Since its introduction to computational geometry by Alt and Godau in 1992, the Fr\'echet distance has been a mainstay of algorithmic research on curve similarity computations. The focus of the research has been on comparing polygonal curves, with the notable exception of an algorithm for the decision problem for planar piecewise smooth curves due to Rote (2007). We present an algorithm for the decision problem for piecewise smooth curves that is both conceptually simpler and naturally extends to the first algorithm for the problem for piecewise smooth curves in $\mathbb{R}^d$. We assume that the algorithm is given two continuous curves, each consisting of a sequence of $m$, resp.\ $n$, smooth pieces, where each piece belongs to a sufficiently well-behaved class of curves, such as the set of algebraic curves of bounded degree. We introduce a decomposition of the free space diagram into a controlled number of pieces that can be used to solve the decision problem similarly to the polygonal case, in $O(mn)$ time, leading to a computation of the Fr\'echet distance that runs in $O(mn\log(mn))$ time. Furthermore, we study approximation algorithms for piecewise smooth curves that are also $c$-packed for some fixed value $c$. We adapt the existing framework for $(1+\epsilon)$-approximations and show that an approximate decision can be computed in $O(cn/\epsilon)$ time for any $\epsilon > 0$.

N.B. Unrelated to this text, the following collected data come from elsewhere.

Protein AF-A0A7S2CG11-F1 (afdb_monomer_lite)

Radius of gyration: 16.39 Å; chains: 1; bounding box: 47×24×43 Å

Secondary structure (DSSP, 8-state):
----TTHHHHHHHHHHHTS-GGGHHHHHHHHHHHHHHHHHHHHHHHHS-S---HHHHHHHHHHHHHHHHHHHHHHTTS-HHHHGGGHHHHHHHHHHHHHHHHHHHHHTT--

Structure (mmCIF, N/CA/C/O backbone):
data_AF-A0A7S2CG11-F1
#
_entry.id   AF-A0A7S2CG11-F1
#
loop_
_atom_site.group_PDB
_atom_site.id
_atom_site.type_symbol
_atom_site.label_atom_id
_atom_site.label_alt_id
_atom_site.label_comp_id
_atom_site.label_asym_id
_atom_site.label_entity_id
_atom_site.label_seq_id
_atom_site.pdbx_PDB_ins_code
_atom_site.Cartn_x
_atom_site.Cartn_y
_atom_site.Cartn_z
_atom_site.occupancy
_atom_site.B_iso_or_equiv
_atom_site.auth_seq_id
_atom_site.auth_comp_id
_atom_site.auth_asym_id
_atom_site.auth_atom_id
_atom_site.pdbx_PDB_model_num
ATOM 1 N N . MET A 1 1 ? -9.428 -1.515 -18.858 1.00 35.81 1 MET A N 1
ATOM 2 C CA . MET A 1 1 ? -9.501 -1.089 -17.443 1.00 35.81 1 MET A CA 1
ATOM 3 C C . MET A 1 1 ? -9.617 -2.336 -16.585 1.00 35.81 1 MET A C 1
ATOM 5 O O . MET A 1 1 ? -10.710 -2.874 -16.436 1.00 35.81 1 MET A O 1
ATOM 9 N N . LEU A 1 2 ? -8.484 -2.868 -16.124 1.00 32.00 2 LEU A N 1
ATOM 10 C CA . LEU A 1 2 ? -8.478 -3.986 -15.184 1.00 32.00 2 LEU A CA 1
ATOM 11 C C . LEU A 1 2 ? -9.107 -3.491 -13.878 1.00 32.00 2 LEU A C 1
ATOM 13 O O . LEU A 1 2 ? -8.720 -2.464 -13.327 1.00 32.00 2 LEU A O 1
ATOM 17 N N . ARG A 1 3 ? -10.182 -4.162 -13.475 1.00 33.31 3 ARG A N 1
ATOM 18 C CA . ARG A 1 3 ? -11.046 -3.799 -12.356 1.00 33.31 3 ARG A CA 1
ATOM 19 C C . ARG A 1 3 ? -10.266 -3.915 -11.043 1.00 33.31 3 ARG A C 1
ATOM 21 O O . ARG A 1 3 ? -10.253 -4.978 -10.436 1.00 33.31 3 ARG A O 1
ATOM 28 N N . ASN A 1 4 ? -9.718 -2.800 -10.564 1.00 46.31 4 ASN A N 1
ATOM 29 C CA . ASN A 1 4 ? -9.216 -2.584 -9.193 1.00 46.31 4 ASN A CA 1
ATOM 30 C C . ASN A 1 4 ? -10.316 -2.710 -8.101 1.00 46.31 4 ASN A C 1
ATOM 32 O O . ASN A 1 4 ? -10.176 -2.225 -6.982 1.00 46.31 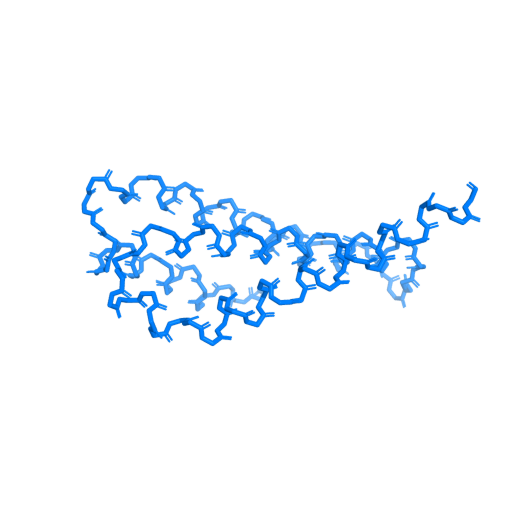4 ASN A O 1
ATOM 36 N N . SER A 1 5 ? -11.440 -3.359 -8.414 1.00 47.09 5 SER A N 1
ATOM 37 C CA . SER A 1 5 ? -12.702 -3.288 -7.675 1.00 47.09 5 SER A CA 1
ATOM 38 C C . SER A 1 5 ? -12.771 -4.158 -6.418 1.00 47.09 5 SER A C 1
ATOM 40 O O . SER A 1 5 ? -13.776 -4.081 -5.724 1.00 47.09 5 SER A O 1
ATOM 42 N N . ASN A 1 6 ? -11.741 -4.946 -6.093 1.00 70.62 6 ASN A N 1
ATOM 43 C CA . ASN A 1 6 ? -11.719 -5.699 -4.833 1.00 70.62 6 ASN A CA 1
ATOM 44 C C . ASN A 1 6 ? -10.846 -5.044 -3.760 1.00 70.62 6 ASN A C 1
ATOM 46 O O . ASN A 1 6 ? -11.277 -4.977 -2.617 1.00 70.62 6 ASN A O 1
ATOM 50 N N . LEU A 1 7 ? -9.659 -4.518 -4.083 1.00 75.25 7 LEU A N 1
ATOM 51 C CA . LEU A 1 7 ? -8.768 -3.990 -3.043 1.00 75.25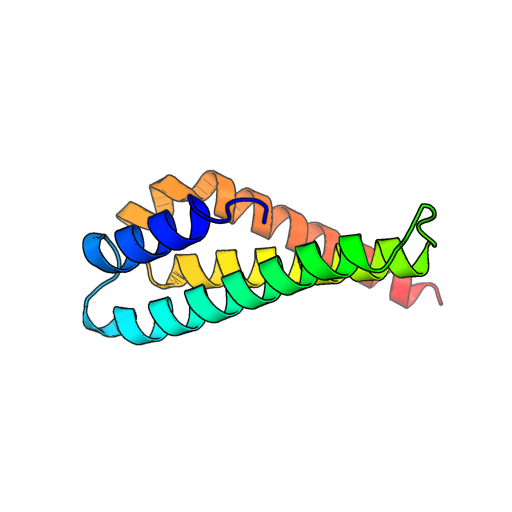 7 LEU A CA 1
ATOM 52 C C . LEU A 1 7 ? -9.250 -2.642 -2.487 1.00 75.25 7 LEU A C 1
ATOM 54 O O . LEU A 1 7 ? -9.371 -2.505 -1.274 1.00 75.25 7 LEU A O 1
ATOM 58 N N . ASP A 1 8 ? -9.606 -1.685 -3.352 1.00 79.31 8 ASP A N 1
ATOM 59 C CA . ASP A 1 8 ? -10.138 -0.377 -2.927 1.00 79.31 8 ASP A CA 1
ATOM 60 C C . ASP A 1 8 ? -11.437 -0.542 -2.119 1.00 79.31 8 ASP A C 1
ATOM 62 O O . ASP A 1 8 ? -11.587 0.007 -1.028 1.00 79.31 8 ASP A O 1
ATOM 66 N N . GLY A 1 9 ? -12.354 -1.387 -2.605 1.00 79.81 9 GLY A N 1
ATOM 67 C CA . GLY A 1 9 ? -13.598 -1.708 -1.903 1.00 79.81 9 GLY A CA 1
ATOM 68 C C . GLY A 1 9 ? -13.357 -2.342 -0.531 1.00 79.81 9 GLY A C 1
ATOM 69 O O . GLY A 1 9 ? -13.958 -1.914 0.455 1.00 79.81 9 GLY A O 1
ATOM 70 N N . ASN A 1 10 ? -12.436 -3.306 -0.449 1.00 82.38 10 ASN A N 1
ATOM 71 C CA . ASN A 1 10 ? -12.087 -3.967 0.808 1.00 82.38 10 ASN A CA 1
ATOM 72 C C . ASN A 1 10 ? -11.411 -3.010 1.796 1.00 82.38 10 ASN A C 1
ATOM 74 O O . ASN A 1 10 ? -11.752 -3.034 2.976 1.00 82.38 10 ASN A O 1
ATOM 78 N N . MET A 1 11 ? -10.506 -2.137 1.339 1.00 85.62 11 MET A N 1
ATOM 79 C CA . MET A 1 11 ? -9.870 -1.135 2.204 1.00 85.62 11 MET A CA 1
ATOM 80 C C . MET A 1 11 ? -10.896 -0.137 2.742 1.00 85.62 11 MET A C 1
ATOM 82 O O . MET A 1 11 ? -10.906 0.141 3.939 1.00 85.62 11 MET A O 1
ATOM 86 N N . ARG A 1 12 ? -11.815 0.354 1.902 1.00 87.50 12 ARG A N 1
ATOM 87 C CA . ARG A 1 12 ? -12.899 1.246 2.350 1.00 87.50 12 ARG A CA 1
ATOM 88 C C . ARG A 1 12 ? -13.810 0.577 3.367 1.00 87.50 12 ARG A C 1
ATOM 90 O O . ARG A 1 12 ? -14.135 1.193 4.381 1.00 87.50 12 ARG A O 1
ATOM 97 N N . LEU A 1 13 ? -14.199 -0.673 3.113 1.00 87.44 13 LEU A N 1
ATOM 98 C CA . LEU A 1 13 ? -15.016 -1.439 4.047 1.00 87.44 13 LEU A CA 1
ATOM 99 C C . LEU A 1 13 ? -14.294 -1.582 5.390 1.00 87.44 13 LEU A C 1
ATOM 101 O O . LEU A 1 13 ? -14.858 -1.206 6.410 1.00 87.44 13 LEU A O 1
ATOM 105 N N . MET A 1 14 ? -13.025 -1.994 5.371 1.00 85.38 14 MET A N 1
ATOM 106 C CA . MET A 1 14 ? -12.188 -2.157 6.561 1.00 85.38 14 MET A CA 1
ATOM 107 C C . MET A 1 14 ? -12.006 -0.850 7.351 1.00 85.38 14 MET A C 1
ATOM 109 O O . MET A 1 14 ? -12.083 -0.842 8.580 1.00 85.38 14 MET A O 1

翻译：自1992年由Alt和Godau引入计算几何领域以来，弗雷歇距离一直是曲线相似性计算算法研究的核心。研究的焦点主要集中于多边形曲线的比较，仅有的例外是Rote（2007年）提出的平面分段光滑曲线决策问题算法。我们提出了一种针对分段光滑曲线决策问题的算法，该算法在概念上更为简洁，并自然延伸至$\mathbb{R}^d$中分段光滑曲线问题的首个算法。我们假设算法接收两条连续曲线，每条曲线分别由$m$段和$n$段光滑片段组成，每个片段属于一类性质足够良好的曲线（例如有界次数的代数曲线集合）。我们将自由空间图分解为可控数量的片段，这些片段可用于类似多边形情况下的决策问题求解，时间复杂度为$O(mn)$，进而可在$O(mn\log(mn))$时间内计算弗雷歇距离。此外，我们研究了对于某个固定值$c$而言也是$c$-packed的分段光滑曲线的近似算法。我们改进了现有的$(1+\epsilon)$-近似框架，并证明对于任意$\epsilon > 0$，可以在$O(cn/\epsilon)$时间内计算出近似决策。